- PROBLEM DESCRIPTION
Your answer should give again, exactly, the lines from the beginning of the entries below through the line containing "ATOM 9 N N .". It must contain no pictures.

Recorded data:
"""

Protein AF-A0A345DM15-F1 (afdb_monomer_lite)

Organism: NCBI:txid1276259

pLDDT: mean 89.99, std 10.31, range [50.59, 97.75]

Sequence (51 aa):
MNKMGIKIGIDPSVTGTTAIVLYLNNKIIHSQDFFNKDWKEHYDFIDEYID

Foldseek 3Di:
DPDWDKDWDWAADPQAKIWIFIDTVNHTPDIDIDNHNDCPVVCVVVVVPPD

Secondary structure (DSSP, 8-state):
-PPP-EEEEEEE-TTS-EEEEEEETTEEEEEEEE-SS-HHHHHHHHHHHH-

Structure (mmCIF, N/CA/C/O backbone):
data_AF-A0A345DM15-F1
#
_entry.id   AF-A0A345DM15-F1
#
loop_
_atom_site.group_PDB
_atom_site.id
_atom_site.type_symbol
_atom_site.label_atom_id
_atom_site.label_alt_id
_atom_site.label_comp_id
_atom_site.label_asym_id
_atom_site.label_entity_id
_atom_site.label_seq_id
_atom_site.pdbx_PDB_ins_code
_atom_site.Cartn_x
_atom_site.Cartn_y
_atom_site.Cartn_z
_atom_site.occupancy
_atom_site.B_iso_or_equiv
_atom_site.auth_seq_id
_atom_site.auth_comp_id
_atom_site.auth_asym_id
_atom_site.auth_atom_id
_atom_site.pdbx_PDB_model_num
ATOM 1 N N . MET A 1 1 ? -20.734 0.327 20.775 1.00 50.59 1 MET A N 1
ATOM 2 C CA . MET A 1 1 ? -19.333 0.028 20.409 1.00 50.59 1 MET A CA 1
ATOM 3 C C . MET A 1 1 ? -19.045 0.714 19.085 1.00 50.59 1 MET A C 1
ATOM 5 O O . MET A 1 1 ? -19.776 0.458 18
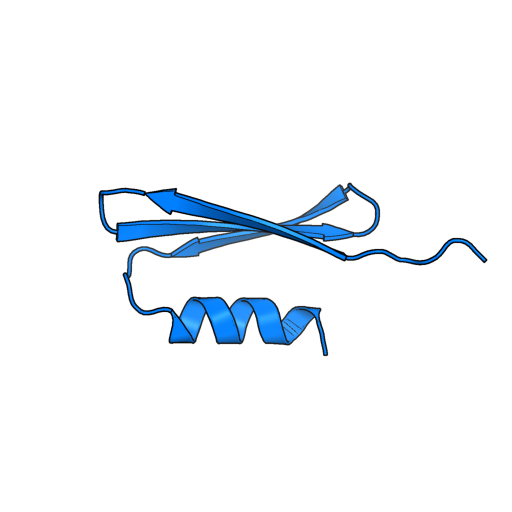.136 1.00 50.59 1 MET A O 1
ATOM 9 N N . ASN A 1 2 ? -18.053 1.605 19.018 1.00 56.41 2 ASN A N 1
ATOM 10 C CA . ASN A 1 2 ? -17.598 2.123 17.725 1.00 56.41 2 ASN A CA 1
ATOM 11 C C . ASN A 1 2 ? -16.873 0.985 17.004 1.00 56.41 2 ASN A C 1
ATOM 13 O O . ASN A 1 2 ? -15.960 0.393 17.578 1.00 56.41 2 ASN A O 1
ATOM 17 N N . LYS A 1 3 ? -17.299 0.641 15.785 1.00 63.09 3 LYS A N 1
ATOM 18 C CA . LYS A 1 3 ? -16.559 -0.314 14.955 1.00 63.09 3 LYS A CA 1
ATOM 
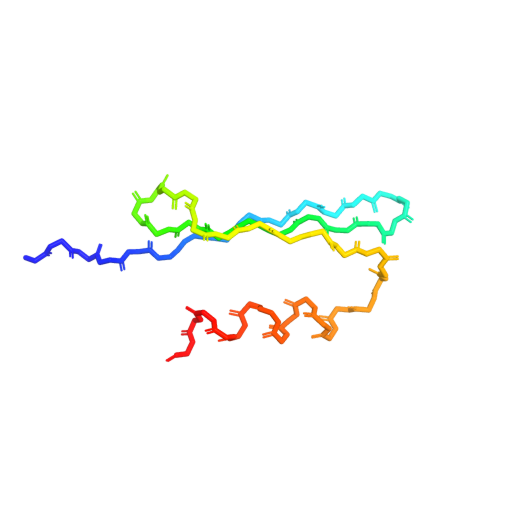19 C C . LYS A 1 3 ? -15.192 0.291 14.647 1.00 63.09 3 LYS A C 1
ATOM 21 O O . LYS A 1 3 ? -15.129 1.401 14.123 1.00 63.09 3 LYS A O 1
ATOM 26 N N . MET A 1 4 ? -14.126 -0.429 14.983 1.00 76.38 4 MET A N 1
ATOM 27 C CA . MET A 1 4 ? -12.795 -0.100 14.484 1.00 76.38 4 MET A CA 1
ATOM 28 C C . MET A 1 4 ? -12.770 -0.429 12.993 1.00 76.38 4 MET A C 1
ATOM 30 O O . MET A 1 4 ? -13.157 -1.529 12.603 1.00 76.38 4 MET A O 1
ATOM 34 N N . GLY A 1 5 ? -12.402 0.547 12.167 1.00 86.06 5 GLY A N 1
ATOM 35 C CA . GLY A 1 5 ? -12.332 0.389 10.717 1.00 86.06 5 GLY A CA 1
ATOM 36 C C . GLY A 1 5 ? -10.912 0.614 10.226 1.00 86.06 5 GLY A C 1
ATOM 37 O O . GLY A 1 5 ? -10.332 1.669 10.508 1.00 86.06 5 GLY A O 1
ATOM 38 N N . ILE A 1 6 ? -10.390 -0.362 9.486 1.00 92.25 6 ILE A N 1
ATOM 39 C CA . ILE A 1 6 ? -9.158 -0.223 8.712 1.00 92.25 6 ILE A CA 1
ATOM 40 C C . ILE A 1 6 ? -9.523 0.354 7.341 1.00 92.25 6 ILE A C 1
ATOM 42 O O . ILE A 1 6 ? -10.511 -0.053 6.729 1.00 92.25 6 ILE A O 1
ATOM 46 N N . LYS A 1 7 ? -8.752 1.337 6.873 1.00 94.38 7 LYS A N 1
ATOM 47 C CA . LYS A 1 7 ? -8.773 1.802 5.480 1.00 94.38 7 LYS A CA 1
ATOM 48 C C . LYS A 1 7 ? -7.378 1.662 4.897 1.00 94.38 7 LYS A C 1
ATOM 50 O O . LYS A 1 7 ? -6.397 1.850 5.610 1.00 94.38 7 LYS A O 1
ATOM 55 N N . ILE A 1 8 ? -7.316 1.388 3.603 1.00 96.50 8 ILE A N 1
ATOM 56 C CA . ILE A 1 8 ? -6.074 1.199 2.860 1.00 96.50 8 ILE A CA 1
ATOM 57 C C . ILE A 1 8 ? -6.115 2.167 1.678 1.00 96.50 8 ILE A C 1
ATOM 59 O O . ILE A 1 8 ? -7.071 2.1
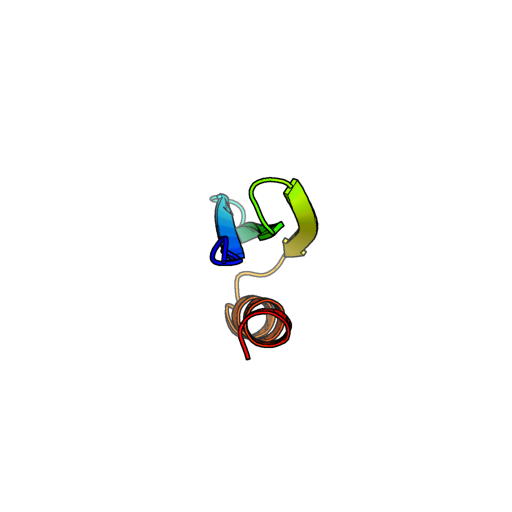51 0.903 1.00 96.50 8 ILE A O 1
ATOM 63 N N . GLY A 1 9 ? -5.123 3.045 1.577 1.00 96.81 9 GLY A N 1
ATOM 64 C CA . GLY A 1 9 ? -4.859 3.850 0.388 1.00 96.81 9 GLY A CA 1
ATOM 65 C C . GLY A 1 9 ? -3.763 3.184 -0.434 1.00 96.81 9 GLY A C 1
ATOM 66 O O . GLY A 1 9 ? -2.763 2.766 0.138 1.00 96.81 9 GLY A O 1
ATOM 67 N N . ILE A 1 10 ? -3.960 3.074 -1.747 1.00 96.56 10 ILE A N 1
ATOM 68 C CA . ILE A 1 10 ? -3.001 2.473 -2.682 1.00 96.56 10 ILE A CA 1
ATOM 69 C C . ILE A 1 10 ? -2.821 3.453 -3.841 1.00 96.56 10 ILE A C 1
ATOM 71 O O . ILE A 1 10 ? -3.797 3.778 -4.519 1.00 96.56 10 ILE A O 1
ATOM 75 N N . ASP A 1 11 ? -1.594 3.921 -4.049 1.00 95.69 11 ASP A N 1
ATOM 76 C CA . ASP A 1 11 ? -1.234 4.899 -5.079 1.00 95.69 11 ASP A CA 1
ATOM 77 C C . ASP A 1 11 ? -0.109 4.344 -5.972 1.00 95.69 11 ASP A C 1
ATOM 79 O O . ASP A 1 11 ? 1.076 4.506 -5.662 1.00 95.69 11 ASP A O 1
ATOM 83 N N . PRO A 1 12 ? -0.456 3.604 -7.044 1.00 93.06 12 PRO A N 1
ATOM 84 C CA . PRO A 1 12 ? 0.513 3.093 -8.001 1.00 93.06 12 PRO A CA 1
ATOM 85 C C . PRO A 1 12 ? 0.898 4.170 -9.023 1.00 93.06 12 PRO A C 1
ATOM 87 O O . PRO A 1 12 ? 0.053 4.806 -9.654 1.00 93.06 12 PRO A O 1
ATOM 90 N N . SER A 1 13 ? 2.194 4.319 -9.264 1.00 90.38 13 SER A N 1
ATOM 91 C CA . SER A 1 13 ? 2.762 5.238 -10.241 1.00 90.38 13 SER A CA 1
ATOM 92 C C . SER A 1 13 ? 3.067 4.542 -11.571 1.00 90.38 13 SER A C 1
ATOM 94 O O . SER A 1 13 ? 3.362 3.346 -11.651 1.00 90.38 13 SER A O 1
ATOM 96 N N . VAL A 1 14 ? 3.102 5.330 -12.650 1.00 82.25 14 VAL A N 1
ATOM 97 C CA . VAL A 1 14 ? 3.502 4.855 -13.990 1.00 82.25 14 VAL A CA 1
ATOM 98 C C . VAL A 1 14 ? 4.968 4.384 -14.016 1.00 8
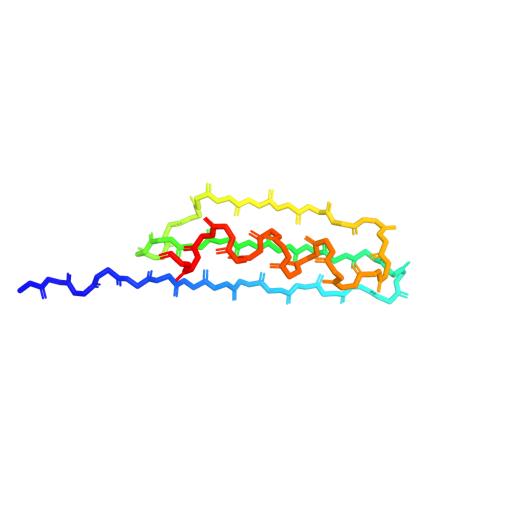2.25 14 VAL A C 1
ATOM 100 O O . VAL A 1 14 ? 5.350 3.573 -14.862 1.00 82.25 14 VAL A O 1
ATOM 103 N N . THR A 1 15 ? 5.799 4.838 -13.070 1.00 85.31 15 THR A N 1
ATOM 104 C CA . THR A 1 15 ? 7.212 4.442 -12.963 1.00 85.31 15 THR A CA 1
ATOM 105 C C . THR A 1 15 ? 7.404 3.080 -12.294 1.00 85.31 15 THR A C 1
ATOM 107 O O . THR A 1 15 ? 8.522 2.570 -12.287 1.00 85.31 15 THR A O 1
ATOM 110 N N . GLY A 1 16 ? 6.331 2.447 -11.805 1.00 82.50 16 GLY A N 1
ATOM 111 C CA . GLY A 1 16 ? 6.397 1.165 -11.100 1.00 82.50 16 GLY A CA 1
ATOM 112 C C . GLY A 1 16 ? 6.728 1.297 -9.620 1.00 82.50 16 GLY A C 1
ATOM 113 O O . GLY A 1 16 ? 7.280 0.364 -9.048 1.00 82.50 16 GLY A O 1
ATOM 114 N N . THR A 1 17 ? 6.428 2.456 -9.038 1.00 93.62 17 THR A N 1
ATOM 115 C CA . THR A 1 17 ? 6.445 2.665 -7.592 1.00 93.62 17 THR A CA 1
ATOM 116 C C . THR A 1 17 ? 5.010 2.594 -7.092 1.00 93.62 17 THR A C 1
ATOM 118 O O . THR A 1 17 ? 4.134 3.145 -7.747 1.00 93.62 17 THR A O 1
ATOM 121 N N . THR A 1 18 ? 4.751 1.978 -5.948 1.00 96.50 18 THR A N 1
ATOM 122 C CA . THR A 1 18 ? 3.427 2.016 -5.314 1.00 96.50 18 THR A CA 1
ATOM 123 C C . THR A 1 18 ? 3.585 2.487 -3.882 1.00 96.50 18 THR A C 1
ATOM 125 O O . THR A 1 18 ? 4.376 1.910 -3.143 1.00 96.50 18 THR A O 1
ATOM 128 N N . ALA A 1 19 ? 2.823 3.497 -3.477 1.00 96.62 19 ALA A N 1
ATOM 129 C CA . ALA A 1 19 ? 2.693 3.853 -2.070 1.00 96.62 19 ALA A CA 1
ATOM 130 C C . ALA A 1 19 ? 1.444 3.181 -1.487 1.00 96.62 19 ALA A C 1
ATOM 132 O O . ALA A 1 19 ? 0.362 3.248 -2.077 1.00 96.62 19 ALA A O 1
ATOM 133 N N . ILE A 1 20 ? 1.578 2.538 -0.327 1.00 97.31 20 ILE A N 1
ATOM 134 C CA . ILE A 1 20 ? 0.453 1.985 0.434 1.00 97.31 20 ILE A CA 1
ATOM 135 C C . ILE A 1 20 ? 0.402 2.655 1.805 1.00 97.31 20 ILE A C 1
ATOM 137 O O . ILE A 1 20 ? 1.397 2.688 2.526 1.00 97.31 20 ILE A O 1
ATOM 141 N N . VAL A 1 21 ? -0.773 3.166 2.182 1.00 97.75 21 VAL A N 1
ATOM 142 C CA . VAL A 1 21 ? -1.017 3.829 3.472 1.00 97.75 21 VAL A CA 1
ATOM 143 C C . VAL A 1 21 ? -2.153 3.136 4.211 1.00 97.75 21 VAL A C 1
ATOM 145 O O . VAL A 1 21 ? -3.255 2.986 3.683 1.00 97.75 21 VAL A O 1
ATOM 148 N N . LEU A 1 22 ? -1.908 2.762 5.463 1.00 96.12 22 LEU A N 1
ATOM 149 C CA . LEU A 1 22 ? -2.887 2.125 6.337 1.00 96.12 22 LEU A CA 1
ATOM 150 C C . LEU A 1 22 ? -3.441 3.129 7.342 1.00 96.12 22 LEU A C 1
ATOM 152 O O . LEU A 1 22 ? -2.690 3.864 7.990 1.00 96.12 22 LEU A O 1
ATOM 156 N N . TYR A 1 23 ? -4.761 3.119 7.514 1.00 95.19 23 TYR A N 1
ATOM 157 C CA . TYR A 1 23 ? -5.462 3.970 8.465 1.00 95.19 23 TYR A CA 1
ATOM 158 C C . TYR A 1 23 ? -6.278 3.139 9.446 1.00 95.19 23 TYR A C 1
ATOM 160 O O . TYR A 1 23 ? -7.122 2.350 9.031 1.00 95.19 23 TYR A O 1
ATOM 168 N N . LEU A 1 24 ? -6.139 3.423 10.740 1.00 93.06 24 LEU A N 1
ATOM 169 C CA . LEU A 1 24 ? -7.049 2.948 11.779 1.00 93.06 24 LEU A CA 1
ATOM 170 C C . LEU A 1 24 ? -7.873 4.127 12.292 1.00 93.06 24 LEU A
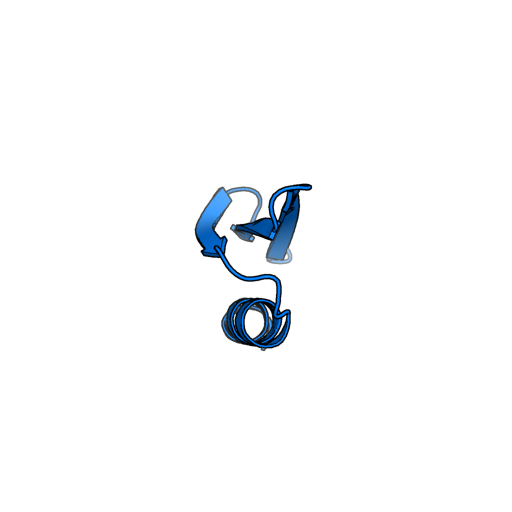 C 1
ATOM 172 O O . LEU A 1 24 ? -7.326 5.110 12.794 1.00 93.06 24 LEU A O 1
ATOM 176 N N . ASN A 1 25 ? -9.200 4.053 12.160 1.00 92.44 25 ASN A N 1
ATOM 177 C CA . ASN A 1 25 ? -10.104 5.138 12.567 1.00 92.44 25 ASN A CA 1
ATOM 178 C C . ASN A 1 25 ? -9.715 6.501 11.950 1.00 92.44 25 ASN A C 1
ATOM 180 O O . ASN A 1 25 ? -9.703 7.529 12.626 1.00 92.44 25 ASN A O 1
ATOM 184 N N . ASN A 1 26 ? -9.387 6.493 10.651 1.00 91.56 26 ASN A N 1
ATOM 185 C CA . ASN A 1 26 ? -8.921 7.644 9.859 1.00 91.56 26 ASN A CA 1
ATOM 186 C C . ASN A 1 26 ? -7.559 8.237 10.269 1.00 91.56 26 ASN A C 1
ATOM 188 O O . ASN A 1 26 ? -7.178 9.277 9.737 1.00 91.56 26 ASN A O 1
ATOM 192 N N . LYS A 1 27 ? -6.811 7.604 11.178 1.00 94.06 27 LYS A N 1
ATOM 193 C CA . LYS A 1 27 ? -5.433 7.993 11.507 1.00 94.06 27 LYS A CA 1
ATOM 194 C C . LYS A 1 27 ? -4.453 7.069 10.803 1.00 94.06 27 LYS A C 1
ATOM 196 O O . LYS A 1 27 ? -4.652 5.861 10.852 1.00 94.06 27 LYS A O 1
ATOM 201 N N . ILE A 1 28 ? -3.411 7.630 10.192 1.00 96.12 28 ILE A N 1
ATOM 202 C CA . ILE A 1 28 ? -2.334 6.847 9.573 1.00 96.12 28 ILE A CA 1
ATOM 203 C C . ILE A 1 28 ? -1.621 6.048 10.664 1.00 96.12 28 ILE A C 1
ATOM 205 O O . ILE A 1 28 ? -1.238 6.611 11.690 1.00 96.12 28 ILE A O 1
ATOM 209 N N . ILE A 1 29 ? -1.459 4.750 10.431 1.00 95.06 29 ILE A N 1
ATOM 210 C CA . ILE A 1 29 ? -0.705 3.844 11.306 1.00 95.06 29 ILE A CA 1
ATOM 211 C C . ILE A 1 29 ? 0.541 3.280 10.622 1.00 95.06 29 ILE A C 1
ATOM 213 O O . ILE A 1 29 ? 1.494 2.929 11.309 1.00 95.06 29 ILE A O 1
ATOM 217 N N . HIS A 1 30 ? 0.551 3.228 9.288 1.00 96.00 30 HIS A N 1
ATOM 218 C CA . HIS A 1 30 ? 1.699 2.795 8.502 1.00 96.00 30 HIS A CA 1
ATOM 219 C C . HIS A 1 30 ? 1.653 3.423 7.106 1.00 96.00 30 HIS A C 1
ATOM 221 O O . HIS A 1 30 ? 0.572 3.691 6.579 1.00 96.00 30 HIS A O 1
ATOM 227 N N . SER A 1 31 ? 2.823 3.638 6.513 1.00 96.38 31 SER A N 1
ATOM 228 C CA . SER A 1 31 ? 2.994 4.019 5.113 1.00 96.38 31 SER A CA 1
ATOM 229 C C . SER A 1 31 ? 4.241 3.330 4.579 1.00 96.38 31 SER A C 1
ATOM 231 O O . SER A 1 31 ? 5.286 3.429 5.217 1.00 96.38 31 SER A O 1
ATOM 233 N N . GLN A 1 32 ? 4.134 2.661 3.435 1.00 96.62 32 GLN A N 1
ATOM 234 C CA . GLN A 1 32 ? 5.242 1.948 2.809 1.00 96.62 32 GLN A CA 1
ATOM 235 C C . GLN A 1 32 ? 5.276 2.240 1.309 1.00 96.62 32 GLN A C 1
ATOM 237 O O . GLN A 1 32 ? 4.259 2.121 0.624 1.00 96.62 32 GLN A O 1
ATOM 242 N N . ASP A 1 33 ? 6.464 2.584 0.816 1.00 96.50 33 ASP A N 1
ATOM 243 C CA . ASP A 1 33 ? 6.736 2.720 -0.611 1.00 96.50 33 ASP A CA 1
ATOM 244 C C . ASP A 1 33 ? 7.372 1.432 -1.134 1.00 96.50 33 ASP A C 1
ATOM 246 O O . ASP A 1 33 ? 8.320 0.900 -0.549 1.00 96.50 33 ASP A O 1
ATOM 250 N N . PHE A 1 34 ? 6.874 0.958 -2.266 1.00 95.50 34 PHE A N 1
ATOM 251 C CA . PHE A 1 34 ? 7.402 -0.181 -2.999 1.00 95.50 34 PHE A CA 1
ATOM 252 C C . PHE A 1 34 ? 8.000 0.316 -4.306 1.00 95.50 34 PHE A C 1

"""

- REPLY
Protein AF-A0A345DM15-F1 (afdb_monomer_lite)

Organism: NCBI:txid1276259

pLDDT: mean 89.99, std 10.31, range [50.59, 97.75]

Sequence (51 aa):
MNKMGIKIGIDPSVTGTTAIVLYLNNKIIHSQDFFNKDWKEHYDFIDEYID

Foldseek 3Di:
DPDWDKDWDWAADPQAKIWIFIDTVNHTPDIDIDNHNDCPVVCVVVVVPPD

Secondary structure (DSSP, 8-state):
-PPP-EEEEEEE-TTS-EEEEEEETTEEEEEEEE-SS-HHHHHHHHHHHH-

Structure (mmCIF, N/CA/C/O backbone):
data_AF-A0A345DM15-F1
#
_entry.id   AF-A0A345DM15-F1
#
loop_
_atom_site.group_PDB
_atom_site.id
_atom_site.type_symbol
_atom_site.label_atom_id
_atom_site.label_alt_id
_atom_site.label_comp_id
_atom_site.label_asym_id
_atom_site.label_entity_id
_atom_site.label_seq_id
_atom_site.pdbx_PDB_ins_code
_atom_site.Cartn_x
_atom_site.Cartn_y
_atom_site.Cartn_z
_atom_site.occupancy
_atom_site.B_iso_or_equiv
_atom_site.auth_seq_id
_atom_site.auth_comp_id
_atom_site.auth_asym_id
_atom_site.auth_atom_id
_atom_site.pdbx_PDB_model_num
ATOM 1 N N . MET A 1 1 ? -20.734 0.327 20.775 1.00 50.59 1 MET A N 1
ATOM 2 C CA . MET A 1 1 ? -19.333 0.028 20.409 1.00 50.59 1 MET A CA 1
ATOM 3 C C . MET A 1 1 ? -19.045 0.714 19.085 1.00 50.59 1 MET A C 1
ATOM 5 O O . MET A 1 1 ? -19.776 0.458 18
.136 1.00 50.59 1 MET A O 1
ATOM 9 N N . ASN A 1 2 ? -18.053 1.605 19.018 1.00 56.41 2 ASN A N 1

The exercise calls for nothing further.